How does giving cause burnout?

Doing unto others is good, of course, but constant caretaking and giving of yourself is a recipe for burnout. The problem is when people think that helping others is a way to move through their stress cycle. Instead of taking care of themselves, you’re taking care of everyone else to your own detriment.

You’re helping out at the kids’ holiday party at school. You’re organizing the toy donation fair. You’re doing the Christmas shopping for your immediate family, plus you’re doing it on behalf of your kids, and, oh yeah, for your partner, too. In the episode about Human Giver Syndrome for their podcast Feminist Survival Project, Emily Nagowski says, “If we had set out to design a system to burn out half the population with emotional exhaustion, we could not have invented anything more efficient.”

When you finish all these holiday tasks, your job is still there, the house is a mess, and, oh yeah, there’s still a pandemic going on. Also, family stress might be higher than normal this time of year. You know what burnout feels like by now, likely. You’re setting yourself up to be cranky, tired, and even unhealthy, more likely to get sick yourself.

How to avoid holiday burnout

Noticing the signs in yourself is the first way to survive the holidays and avoid burnout. The Nagowski sisters say you need to keep track of how it feels when you give to someone who supports you and gives back, not just someone who, as Emily says in the podcast, “the more you give to them, the more entitled they feel to take from you.” Obviously, children are going to fall into the category of people who don’t really give back, but your fellow adults need to be giving, not just taking from you.

If they’re not, you should either let them go or communicate to them in no uncertain terms that they need to help or expect less. I suggest, if this person is your partner, reading the book Fair Play: A Game-Changing Solution for When You Have Too Much to Do (and More Life to Live) by Eve Rodsky.

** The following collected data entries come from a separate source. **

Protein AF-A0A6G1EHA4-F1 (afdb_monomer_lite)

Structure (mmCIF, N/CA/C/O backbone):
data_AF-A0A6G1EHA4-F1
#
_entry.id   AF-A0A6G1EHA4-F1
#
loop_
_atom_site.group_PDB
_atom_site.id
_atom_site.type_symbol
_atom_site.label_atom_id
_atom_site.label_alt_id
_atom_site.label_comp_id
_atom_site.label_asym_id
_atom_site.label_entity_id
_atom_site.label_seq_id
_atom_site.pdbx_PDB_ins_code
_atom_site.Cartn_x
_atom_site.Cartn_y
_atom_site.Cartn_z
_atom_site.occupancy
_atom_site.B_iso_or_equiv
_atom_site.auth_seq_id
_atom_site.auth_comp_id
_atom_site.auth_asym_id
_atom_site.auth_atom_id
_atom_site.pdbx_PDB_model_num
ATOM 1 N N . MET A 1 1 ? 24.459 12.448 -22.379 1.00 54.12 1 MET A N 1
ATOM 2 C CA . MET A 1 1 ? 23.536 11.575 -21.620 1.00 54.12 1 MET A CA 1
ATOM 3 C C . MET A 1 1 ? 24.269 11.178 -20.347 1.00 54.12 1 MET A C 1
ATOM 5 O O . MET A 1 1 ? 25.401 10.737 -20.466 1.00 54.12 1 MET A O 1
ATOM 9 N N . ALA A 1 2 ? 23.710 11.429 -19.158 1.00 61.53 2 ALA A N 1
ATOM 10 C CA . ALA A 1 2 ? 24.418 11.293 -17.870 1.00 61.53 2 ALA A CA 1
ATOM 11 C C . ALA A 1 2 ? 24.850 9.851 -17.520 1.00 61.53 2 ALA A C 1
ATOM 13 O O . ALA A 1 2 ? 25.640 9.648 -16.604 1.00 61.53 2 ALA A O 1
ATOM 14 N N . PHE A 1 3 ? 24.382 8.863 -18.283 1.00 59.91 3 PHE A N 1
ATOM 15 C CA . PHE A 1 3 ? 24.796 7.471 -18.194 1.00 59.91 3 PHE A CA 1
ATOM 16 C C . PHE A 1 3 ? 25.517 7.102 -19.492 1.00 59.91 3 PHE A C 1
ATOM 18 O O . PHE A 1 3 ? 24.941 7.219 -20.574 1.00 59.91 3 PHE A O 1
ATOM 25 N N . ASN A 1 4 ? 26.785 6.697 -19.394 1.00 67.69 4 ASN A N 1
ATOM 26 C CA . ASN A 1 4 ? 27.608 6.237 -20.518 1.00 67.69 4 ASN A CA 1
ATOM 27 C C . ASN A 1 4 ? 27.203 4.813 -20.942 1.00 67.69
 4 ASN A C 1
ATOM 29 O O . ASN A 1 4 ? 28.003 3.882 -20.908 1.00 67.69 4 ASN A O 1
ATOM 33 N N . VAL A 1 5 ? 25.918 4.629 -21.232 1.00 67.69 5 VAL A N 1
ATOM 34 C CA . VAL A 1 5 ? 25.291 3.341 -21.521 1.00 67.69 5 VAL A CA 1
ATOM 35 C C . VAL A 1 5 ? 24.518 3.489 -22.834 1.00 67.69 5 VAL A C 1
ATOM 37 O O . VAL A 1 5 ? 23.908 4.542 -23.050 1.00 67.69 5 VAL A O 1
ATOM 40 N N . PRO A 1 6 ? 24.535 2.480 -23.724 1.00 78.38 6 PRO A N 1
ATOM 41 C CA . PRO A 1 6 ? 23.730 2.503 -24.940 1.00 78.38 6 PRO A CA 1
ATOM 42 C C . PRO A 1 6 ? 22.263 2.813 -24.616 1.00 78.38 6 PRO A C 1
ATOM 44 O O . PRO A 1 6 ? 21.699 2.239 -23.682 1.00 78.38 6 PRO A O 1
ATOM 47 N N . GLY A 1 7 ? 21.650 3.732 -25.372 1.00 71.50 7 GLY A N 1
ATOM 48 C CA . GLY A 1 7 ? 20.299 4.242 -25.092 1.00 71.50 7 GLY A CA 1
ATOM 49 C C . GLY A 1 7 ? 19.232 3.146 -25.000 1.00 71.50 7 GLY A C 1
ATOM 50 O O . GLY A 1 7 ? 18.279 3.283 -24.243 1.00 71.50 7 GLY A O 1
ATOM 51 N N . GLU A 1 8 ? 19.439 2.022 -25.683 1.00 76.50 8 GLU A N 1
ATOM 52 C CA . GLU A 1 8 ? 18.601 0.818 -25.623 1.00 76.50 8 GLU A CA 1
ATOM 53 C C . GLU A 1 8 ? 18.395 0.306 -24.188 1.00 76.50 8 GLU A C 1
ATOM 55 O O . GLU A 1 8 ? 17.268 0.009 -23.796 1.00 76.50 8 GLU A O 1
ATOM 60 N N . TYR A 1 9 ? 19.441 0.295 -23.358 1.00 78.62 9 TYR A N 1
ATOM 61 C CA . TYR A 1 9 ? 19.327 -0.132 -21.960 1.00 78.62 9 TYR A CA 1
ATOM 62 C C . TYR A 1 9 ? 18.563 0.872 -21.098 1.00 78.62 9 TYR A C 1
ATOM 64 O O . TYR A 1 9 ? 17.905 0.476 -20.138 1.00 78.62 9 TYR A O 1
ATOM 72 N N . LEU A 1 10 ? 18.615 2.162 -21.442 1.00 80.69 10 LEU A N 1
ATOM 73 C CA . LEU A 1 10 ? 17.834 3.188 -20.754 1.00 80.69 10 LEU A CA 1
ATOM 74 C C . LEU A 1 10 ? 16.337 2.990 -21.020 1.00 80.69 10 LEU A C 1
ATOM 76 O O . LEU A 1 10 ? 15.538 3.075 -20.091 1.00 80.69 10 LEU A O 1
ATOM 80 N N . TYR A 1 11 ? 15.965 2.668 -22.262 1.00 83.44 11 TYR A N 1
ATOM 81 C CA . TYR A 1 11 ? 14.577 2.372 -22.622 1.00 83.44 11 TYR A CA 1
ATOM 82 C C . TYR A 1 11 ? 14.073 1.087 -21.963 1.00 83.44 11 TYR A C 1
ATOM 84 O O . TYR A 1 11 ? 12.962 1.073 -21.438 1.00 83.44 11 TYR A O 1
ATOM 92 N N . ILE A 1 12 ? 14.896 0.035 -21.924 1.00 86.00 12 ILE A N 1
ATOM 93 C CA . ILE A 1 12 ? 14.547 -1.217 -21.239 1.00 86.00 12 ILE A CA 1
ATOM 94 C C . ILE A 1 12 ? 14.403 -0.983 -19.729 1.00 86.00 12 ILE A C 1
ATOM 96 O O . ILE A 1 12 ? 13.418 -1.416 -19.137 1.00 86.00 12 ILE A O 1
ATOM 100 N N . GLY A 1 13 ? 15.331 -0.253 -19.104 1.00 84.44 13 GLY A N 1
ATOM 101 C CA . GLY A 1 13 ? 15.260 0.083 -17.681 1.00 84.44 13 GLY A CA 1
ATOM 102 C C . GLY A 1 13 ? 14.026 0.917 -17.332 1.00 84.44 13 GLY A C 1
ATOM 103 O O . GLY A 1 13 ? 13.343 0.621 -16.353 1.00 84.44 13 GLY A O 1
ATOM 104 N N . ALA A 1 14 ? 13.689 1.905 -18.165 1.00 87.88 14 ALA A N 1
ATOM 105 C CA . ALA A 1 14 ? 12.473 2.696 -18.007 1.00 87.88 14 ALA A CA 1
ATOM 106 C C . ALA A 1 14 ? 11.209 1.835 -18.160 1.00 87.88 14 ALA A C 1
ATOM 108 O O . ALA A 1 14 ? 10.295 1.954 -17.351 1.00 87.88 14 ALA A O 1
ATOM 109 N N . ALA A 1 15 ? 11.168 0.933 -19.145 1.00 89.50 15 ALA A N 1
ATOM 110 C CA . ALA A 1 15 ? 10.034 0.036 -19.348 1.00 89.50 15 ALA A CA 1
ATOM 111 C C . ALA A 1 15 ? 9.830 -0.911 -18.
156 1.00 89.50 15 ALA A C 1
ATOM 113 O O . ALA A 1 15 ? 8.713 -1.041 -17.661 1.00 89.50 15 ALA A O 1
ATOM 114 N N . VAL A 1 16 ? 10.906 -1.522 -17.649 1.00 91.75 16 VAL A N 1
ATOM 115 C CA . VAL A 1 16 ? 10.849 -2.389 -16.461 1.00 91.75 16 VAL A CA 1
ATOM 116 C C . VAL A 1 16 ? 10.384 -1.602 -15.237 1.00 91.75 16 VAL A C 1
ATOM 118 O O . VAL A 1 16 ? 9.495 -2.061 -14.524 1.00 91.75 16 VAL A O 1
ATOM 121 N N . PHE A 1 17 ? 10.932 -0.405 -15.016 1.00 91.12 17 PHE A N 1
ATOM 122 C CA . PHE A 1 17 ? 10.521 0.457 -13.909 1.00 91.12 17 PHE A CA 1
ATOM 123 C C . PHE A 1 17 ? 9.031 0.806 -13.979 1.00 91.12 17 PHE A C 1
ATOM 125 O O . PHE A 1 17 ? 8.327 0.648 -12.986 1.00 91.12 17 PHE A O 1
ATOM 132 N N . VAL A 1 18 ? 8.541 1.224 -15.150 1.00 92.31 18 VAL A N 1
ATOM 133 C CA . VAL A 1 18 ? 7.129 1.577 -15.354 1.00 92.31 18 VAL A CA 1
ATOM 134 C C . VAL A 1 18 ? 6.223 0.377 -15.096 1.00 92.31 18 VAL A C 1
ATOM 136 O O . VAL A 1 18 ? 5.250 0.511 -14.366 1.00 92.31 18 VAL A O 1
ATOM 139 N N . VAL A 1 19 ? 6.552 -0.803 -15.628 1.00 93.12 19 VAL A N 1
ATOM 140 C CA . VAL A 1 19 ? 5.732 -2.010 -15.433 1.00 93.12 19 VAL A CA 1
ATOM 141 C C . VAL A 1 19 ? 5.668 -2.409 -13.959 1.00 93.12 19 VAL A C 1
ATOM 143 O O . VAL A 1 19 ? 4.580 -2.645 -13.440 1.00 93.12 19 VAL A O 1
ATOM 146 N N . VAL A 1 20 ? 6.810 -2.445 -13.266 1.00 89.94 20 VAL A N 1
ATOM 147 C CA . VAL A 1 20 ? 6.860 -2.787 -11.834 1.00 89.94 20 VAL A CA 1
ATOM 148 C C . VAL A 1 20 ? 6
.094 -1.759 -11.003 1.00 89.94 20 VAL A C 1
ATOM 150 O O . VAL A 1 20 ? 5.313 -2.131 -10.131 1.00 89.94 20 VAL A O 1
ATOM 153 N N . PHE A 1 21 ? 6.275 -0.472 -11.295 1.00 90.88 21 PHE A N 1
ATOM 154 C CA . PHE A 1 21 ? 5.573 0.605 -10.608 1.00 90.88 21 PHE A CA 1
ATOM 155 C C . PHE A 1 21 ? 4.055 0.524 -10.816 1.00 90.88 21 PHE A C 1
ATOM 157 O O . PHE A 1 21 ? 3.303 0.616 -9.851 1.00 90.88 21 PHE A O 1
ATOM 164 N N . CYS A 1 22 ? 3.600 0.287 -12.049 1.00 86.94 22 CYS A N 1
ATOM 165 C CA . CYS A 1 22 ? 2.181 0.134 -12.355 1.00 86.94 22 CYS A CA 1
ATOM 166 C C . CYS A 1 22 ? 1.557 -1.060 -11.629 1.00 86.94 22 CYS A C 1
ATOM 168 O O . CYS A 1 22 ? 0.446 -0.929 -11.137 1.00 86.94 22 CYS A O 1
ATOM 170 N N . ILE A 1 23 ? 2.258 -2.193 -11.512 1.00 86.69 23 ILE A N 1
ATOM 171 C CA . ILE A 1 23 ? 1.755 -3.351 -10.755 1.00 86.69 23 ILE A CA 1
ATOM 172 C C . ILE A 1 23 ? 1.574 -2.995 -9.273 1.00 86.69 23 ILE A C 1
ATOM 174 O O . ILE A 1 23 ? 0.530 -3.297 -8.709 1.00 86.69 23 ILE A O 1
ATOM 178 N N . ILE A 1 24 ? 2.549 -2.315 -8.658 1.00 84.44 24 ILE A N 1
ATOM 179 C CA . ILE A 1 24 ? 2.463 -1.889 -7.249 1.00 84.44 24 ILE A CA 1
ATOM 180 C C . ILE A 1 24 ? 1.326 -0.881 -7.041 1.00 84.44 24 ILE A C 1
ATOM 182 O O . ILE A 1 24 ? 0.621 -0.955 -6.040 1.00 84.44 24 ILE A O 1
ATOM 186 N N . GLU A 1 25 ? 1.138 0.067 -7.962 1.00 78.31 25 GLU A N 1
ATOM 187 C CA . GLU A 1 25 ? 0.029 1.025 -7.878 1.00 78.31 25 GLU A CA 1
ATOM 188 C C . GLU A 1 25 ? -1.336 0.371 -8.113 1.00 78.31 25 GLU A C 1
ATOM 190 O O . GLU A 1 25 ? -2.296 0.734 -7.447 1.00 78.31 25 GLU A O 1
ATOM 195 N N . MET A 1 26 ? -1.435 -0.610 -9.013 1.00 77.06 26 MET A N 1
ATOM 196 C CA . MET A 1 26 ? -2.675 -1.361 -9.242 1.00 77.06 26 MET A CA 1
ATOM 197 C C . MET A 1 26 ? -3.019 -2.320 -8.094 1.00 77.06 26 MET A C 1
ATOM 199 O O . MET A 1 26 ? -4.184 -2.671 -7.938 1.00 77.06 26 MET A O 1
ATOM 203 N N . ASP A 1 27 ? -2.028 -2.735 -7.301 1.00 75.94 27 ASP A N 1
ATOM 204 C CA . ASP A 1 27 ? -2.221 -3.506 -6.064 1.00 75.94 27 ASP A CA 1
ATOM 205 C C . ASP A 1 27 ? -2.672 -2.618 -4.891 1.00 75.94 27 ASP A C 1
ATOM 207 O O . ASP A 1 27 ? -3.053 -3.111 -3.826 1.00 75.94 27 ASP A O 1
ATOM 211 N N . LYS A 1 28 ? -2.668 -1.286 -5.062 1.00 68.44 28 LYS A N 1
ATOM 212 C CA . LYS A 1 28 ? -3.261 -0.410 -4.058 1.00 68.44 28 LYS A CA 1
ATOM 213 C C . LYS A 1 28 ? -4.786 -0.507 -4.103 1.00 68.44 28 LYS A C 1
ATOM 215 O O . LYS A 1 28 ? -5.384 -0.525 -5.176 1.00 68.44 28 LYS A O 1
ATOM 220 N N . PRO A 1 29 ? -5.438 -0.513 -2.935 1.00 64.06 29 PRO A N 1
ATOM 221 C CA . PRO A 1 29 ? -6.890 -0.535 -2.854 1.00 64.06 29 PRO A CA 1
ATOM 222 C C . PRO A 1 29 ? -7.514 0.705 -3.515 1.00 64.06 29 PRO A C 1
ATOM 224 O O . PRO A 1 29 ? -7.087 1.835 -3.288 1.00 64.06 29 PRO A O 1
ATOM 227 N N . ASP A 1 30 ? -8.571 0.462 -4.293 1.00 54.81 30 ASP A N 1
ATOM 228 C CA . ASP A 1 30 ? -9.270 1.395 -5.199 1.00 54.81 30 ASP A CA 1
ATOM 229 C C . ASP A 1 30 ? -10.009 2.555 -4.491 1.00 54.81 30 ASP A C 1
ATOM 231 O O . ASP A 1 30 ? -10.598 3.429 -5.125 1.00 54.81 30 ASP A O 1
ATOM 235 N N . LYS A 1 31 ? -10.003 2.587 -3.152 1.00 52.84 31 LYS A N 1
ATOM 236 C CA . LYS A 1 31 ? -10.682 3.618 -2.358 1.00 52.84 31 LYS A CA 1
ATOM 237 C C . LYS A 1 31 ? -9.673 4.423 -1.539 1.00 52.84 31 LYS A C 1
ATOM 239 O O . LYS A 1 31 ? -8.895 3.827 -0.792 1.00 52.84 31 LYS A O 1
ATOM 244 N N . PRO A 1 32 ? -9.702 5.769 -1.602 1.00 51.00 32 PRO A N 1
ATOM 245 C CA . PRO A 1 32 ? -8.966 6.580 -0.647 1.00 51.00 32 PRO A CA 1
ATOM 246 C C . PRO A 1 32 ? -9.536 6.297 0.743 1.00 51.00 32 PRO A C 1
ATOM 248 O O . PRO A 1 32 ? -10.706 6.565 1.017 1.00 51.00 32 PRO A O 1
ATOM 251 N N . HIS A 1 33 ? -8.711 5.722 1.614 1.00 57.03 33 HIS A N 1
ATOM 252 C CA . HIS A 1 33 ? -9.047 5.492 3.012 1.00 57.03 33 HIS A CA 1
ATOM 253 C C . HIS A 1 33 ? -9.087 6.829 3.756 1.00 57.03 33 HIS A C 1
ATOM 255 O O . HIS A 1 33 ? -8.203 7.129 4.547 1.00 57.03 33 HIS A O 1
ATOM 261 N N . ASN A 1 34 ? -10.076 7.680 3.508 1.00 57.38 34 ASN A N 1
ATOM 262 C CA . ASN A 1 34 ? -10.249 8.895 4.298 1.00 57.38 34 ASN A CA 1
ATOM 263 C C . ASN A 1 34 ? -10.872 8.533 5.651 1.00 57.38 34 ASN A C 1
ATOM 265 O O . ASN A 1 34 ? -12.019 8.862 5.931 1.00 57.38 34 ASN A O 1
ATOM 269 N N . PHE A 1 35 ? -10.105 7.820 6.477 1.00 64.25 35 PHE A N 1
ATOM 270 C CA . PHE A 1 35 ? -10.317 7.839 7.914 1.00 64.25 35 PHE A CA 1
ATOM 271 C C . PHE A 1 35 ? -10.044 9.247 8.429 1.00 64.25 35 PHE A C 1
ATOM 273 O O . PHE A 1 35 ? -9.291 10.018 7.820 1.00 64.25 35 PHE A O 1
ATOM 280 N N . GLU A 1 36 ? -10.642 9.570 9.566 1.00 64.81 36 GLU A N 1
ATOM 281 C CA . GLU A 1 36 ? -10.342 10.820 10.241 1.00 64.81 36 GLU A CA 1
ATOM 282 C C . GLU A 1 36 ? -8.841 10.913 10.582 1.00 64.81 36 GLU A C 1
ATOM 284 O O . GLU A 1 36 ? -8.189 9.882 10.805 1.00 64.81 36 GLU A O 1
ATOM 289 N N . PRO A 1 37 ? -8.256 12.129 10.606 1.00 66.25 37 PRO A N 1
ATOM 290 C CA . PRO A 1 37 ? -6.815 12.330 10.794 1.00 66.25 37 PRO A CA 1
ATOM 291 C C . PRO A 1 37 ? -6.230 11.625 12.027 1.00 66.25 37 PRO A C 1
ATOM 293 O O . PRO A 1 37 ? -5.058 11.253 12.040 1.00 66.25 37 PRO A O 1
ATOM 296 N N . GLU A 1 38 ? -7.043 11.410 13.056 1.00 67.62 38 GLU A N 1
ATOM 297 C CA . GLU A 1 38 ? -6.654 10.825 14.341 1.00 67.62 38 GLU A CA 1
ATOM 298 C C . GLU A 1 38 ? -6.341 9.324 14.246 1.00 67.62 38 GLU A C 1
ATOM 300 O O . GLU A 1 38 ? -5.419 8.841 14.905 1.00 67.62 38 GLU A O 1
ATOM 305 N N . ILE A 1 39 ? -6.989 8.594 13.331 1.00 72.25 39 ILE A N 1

But if it’s the PTA, your friends, your boss, or an extended family member, you can do the hard thing and practice saying “no,” “I am unable to do this at this time,” or even simply making yourself unavailable.

As a freelance writer, I very technically could have volunteered more during the last two weeks before winter break. However, with several deadlines, Christmas shopping, and my mental health needing a little bit of attention this time of year (and generally), I had to block off my calendar and, when they asked for more volunteers, I didn’t respond. Personally, I call this, “triage.” When there’s a lot going on, I streamline my “to-do” list and start getting rid of things that can wait. I can volunteer again in January, but I do need to work in December.

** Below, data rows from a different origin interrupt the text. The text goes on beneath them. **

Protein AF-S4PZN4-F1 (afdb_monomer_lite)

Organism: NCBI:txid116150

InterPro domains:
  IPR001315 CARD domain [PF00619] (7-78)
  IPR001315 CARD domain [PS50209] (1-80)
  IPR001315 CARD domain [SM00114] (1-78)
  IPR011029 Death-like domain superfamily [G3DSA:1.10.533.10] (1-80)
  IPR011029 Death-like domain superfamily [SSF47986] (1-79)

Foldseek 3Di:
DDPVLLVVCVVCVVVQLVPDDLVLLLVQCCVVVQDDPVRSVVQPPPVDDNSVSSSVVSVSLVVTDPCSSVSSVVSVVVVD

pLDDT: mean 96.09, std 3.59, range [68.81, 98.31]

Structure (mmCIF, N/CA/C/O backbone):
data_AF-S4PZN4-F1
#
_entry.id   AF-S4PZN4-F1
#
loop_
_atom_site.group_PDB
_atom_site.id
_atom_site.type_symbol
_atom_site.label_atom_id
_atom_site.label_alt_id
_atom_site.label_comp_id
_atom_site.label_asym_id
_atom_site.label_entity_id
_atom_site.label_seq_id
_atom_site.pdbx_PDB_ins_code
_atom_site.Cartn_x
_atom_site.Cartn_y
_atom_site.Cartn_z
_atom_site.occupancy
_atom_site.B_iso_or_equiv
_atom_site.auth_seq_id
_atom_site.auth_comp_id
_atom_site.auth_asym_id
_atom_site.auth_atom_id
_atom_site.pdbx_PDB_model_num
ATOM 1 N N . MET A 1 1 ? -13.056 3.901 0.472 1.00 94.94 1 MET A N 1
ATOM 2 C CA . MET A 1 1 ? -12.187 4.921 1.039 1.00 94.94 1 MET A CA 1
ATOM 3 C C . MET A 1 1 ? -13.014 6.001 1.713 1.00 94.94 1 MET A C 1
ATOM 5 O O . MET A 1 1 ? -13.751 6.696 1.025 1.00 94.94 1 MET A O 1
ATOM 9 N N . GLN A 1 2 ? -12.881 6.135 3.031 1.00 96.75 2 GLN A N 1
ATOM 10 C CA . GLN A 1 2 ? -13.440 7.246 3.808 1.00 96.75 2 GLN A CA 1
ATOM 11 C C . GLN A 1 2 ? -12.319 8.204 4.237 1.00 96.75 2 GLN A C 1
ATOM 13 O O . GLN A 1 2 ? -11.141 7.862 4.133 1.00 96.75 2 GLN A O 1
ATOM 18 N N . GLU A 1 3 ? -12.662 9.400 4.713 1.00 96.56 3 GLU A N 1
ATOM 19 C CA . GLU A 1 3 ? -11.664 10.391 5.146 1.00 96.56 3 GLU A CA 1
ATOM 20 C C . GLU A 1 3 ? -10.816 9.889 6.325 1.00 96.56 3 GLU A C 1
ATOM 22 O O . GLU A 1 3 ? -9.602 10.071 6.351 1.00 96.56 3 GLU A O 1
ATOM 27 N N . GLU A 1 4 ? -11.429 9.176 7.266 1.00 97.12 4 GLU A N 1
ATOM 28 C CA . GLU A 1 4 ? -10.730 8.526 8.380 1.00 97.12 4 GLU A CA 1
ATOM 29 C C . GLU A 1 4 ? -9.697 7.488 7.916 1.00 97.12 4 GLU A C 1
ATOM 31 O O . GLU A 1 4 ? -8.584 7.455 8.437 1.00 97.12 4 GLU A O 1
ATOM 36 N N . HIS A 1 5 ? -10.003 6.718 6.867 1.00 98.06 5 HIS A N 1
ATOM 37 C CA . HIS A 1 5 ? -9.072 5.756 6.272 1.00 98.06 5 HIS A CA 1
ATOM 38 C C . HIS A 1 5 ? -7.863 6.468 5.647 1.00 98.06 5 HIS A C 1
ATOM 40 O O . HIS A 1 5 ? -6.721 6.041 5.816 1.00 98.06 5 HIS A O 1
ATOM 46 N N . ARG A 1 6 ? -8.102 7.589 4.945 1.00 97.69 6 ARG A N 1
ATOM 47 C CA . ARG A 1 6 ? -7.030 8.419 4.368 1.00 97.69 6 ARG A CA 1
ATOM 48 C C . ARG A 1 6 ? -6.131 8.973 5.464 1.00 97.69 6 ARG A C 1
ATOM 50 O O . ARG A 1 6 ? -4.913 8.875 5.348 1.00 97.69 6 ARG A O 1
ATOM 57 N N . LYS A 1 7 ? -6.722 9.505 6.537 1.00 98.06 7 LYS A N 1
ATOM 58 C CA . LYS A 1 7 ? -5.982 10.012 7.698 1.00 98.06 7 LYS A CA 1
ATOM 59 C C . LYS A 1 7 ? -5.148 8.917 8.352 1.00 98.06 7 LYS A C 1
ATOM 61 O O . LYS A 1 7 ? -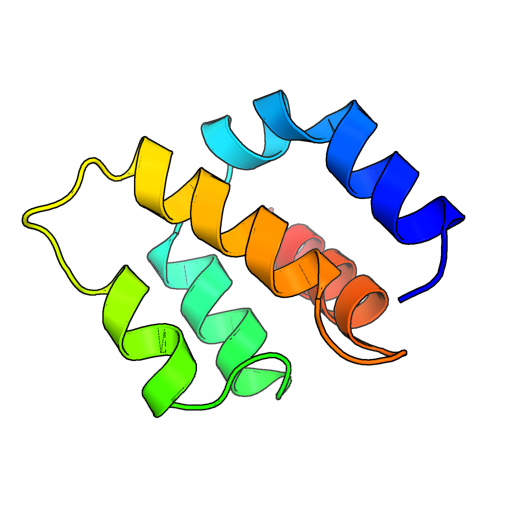3.977 9.151 8.614 1.00 98.06 7 LYS A O 1
ATOM 66 N N . ALA A 1 8 ? -5.696 7.715 8.532 1.00 98.12 8 ALA A N 1
ATOM 67 C CA . ALA A 1 8 ? -4.949 6.585 9.077 1.00 98.12 8 ALA A CA 1
ATOM 68 C C . ALA A 1 8 ? -3.718 6.231 8.221 1.00 98.12 8 ALA A C 1
ATOM 70 O O . ALA A 1 8 ? -2.624 6.071 8.762 1.00 98.12 8 ALA A O 1
ATOM 71 N N . ILE A 1 9 ? -3.862 6.180 6.890 1.00 97.50 9 ILE A N 1
ATOM 72 C CA . ILE A 1 9 ? -2.730 5.948 5.976 1.00 97.50 9 ILE A CA 1
ATOM 73 C C . ILE A 1 9 ? -1.709 7.089 6.073 1.00 97.50 9 ILE A C 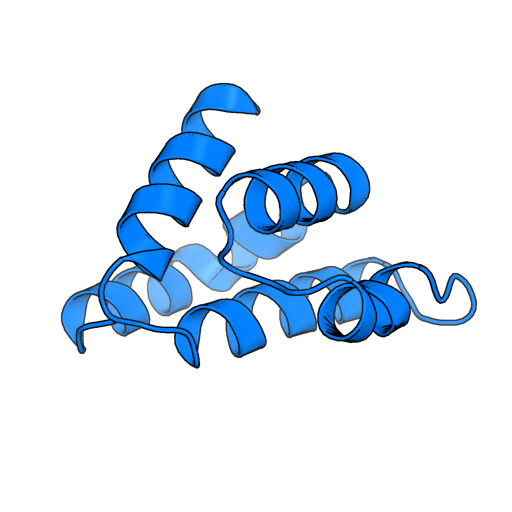1
ATOM 75 O O . ILE A 1 9 ? -0.512 6.837 6.169 1.00 97.50 9 ILE A O 1
ATOM 79 N N . GLN A 1 10 ? -2.162 8.345 6.074 1.00 97.69 10 GLN A N 1
ATOM 80 C CA . GLN A 1 10 ? -1.285 9.519 6.138 1.00 97.69 10 GLN A CA 1
ATOM 81 C C . GLN A 1 10 ? -0.503 9.598 7.454 1.00 97.69 10 GLN A C 1
ATOM 83 O O . GLN A 1 10 ? 0.699 9.856 7.431 1.00 97.69 10 GLN A O 1
ATOM 88 N N . SER A 1 11 ? -1.150 9.336 8.592 1.00 98.06 11 SER A N 1
ATOM 89 C CA . SER A 1 11 ? -0.513 9.355 9.913 1.00 98.06 11 SER A CA 1
ATOM 90 C C . SER A 1 11 ? 0.553 8.270 10.078 1.00 98.06 11 SER A C 1
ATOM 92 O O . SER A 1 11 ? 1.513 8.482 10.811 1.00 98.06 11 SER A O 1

Combatting human-giver syndrome

The last survival skill the Nagowskis say you need when you are a victim of human-giver syndrome is to “celebrate others’ rest and joy.” They say we often feel not only that we have to do everything ourselves but we begin to feel resentful of anyone who isn’t doing as much as we.

Instead of sarcastically saying, “must be nice” when your friend tells you they’re skipping their family’s chaotic holiday meal in favor of a quiet night at home, thinking to yourself that you’d love to do that but you “just can’t” and resenting them for being able to take the easy way out, be happy for your friend for taking a rest when they clearly need it. Maybe consider leaving your family’s celebration early so you can get the kids to bed before they meltdown and make you regret every life decision you’ve ever made.

Instead of feeling jealous that your childless sister is spending New Year’s at a concert, be happy for her. Try to take some of that comfort and joy for yourself, unapologetically, without anyone asking you for anything or making you feel guilty about it. Snuggle up and watch a funny movie. Talk a walk in the cold night air and look at the stars. Or just scream into the abyss.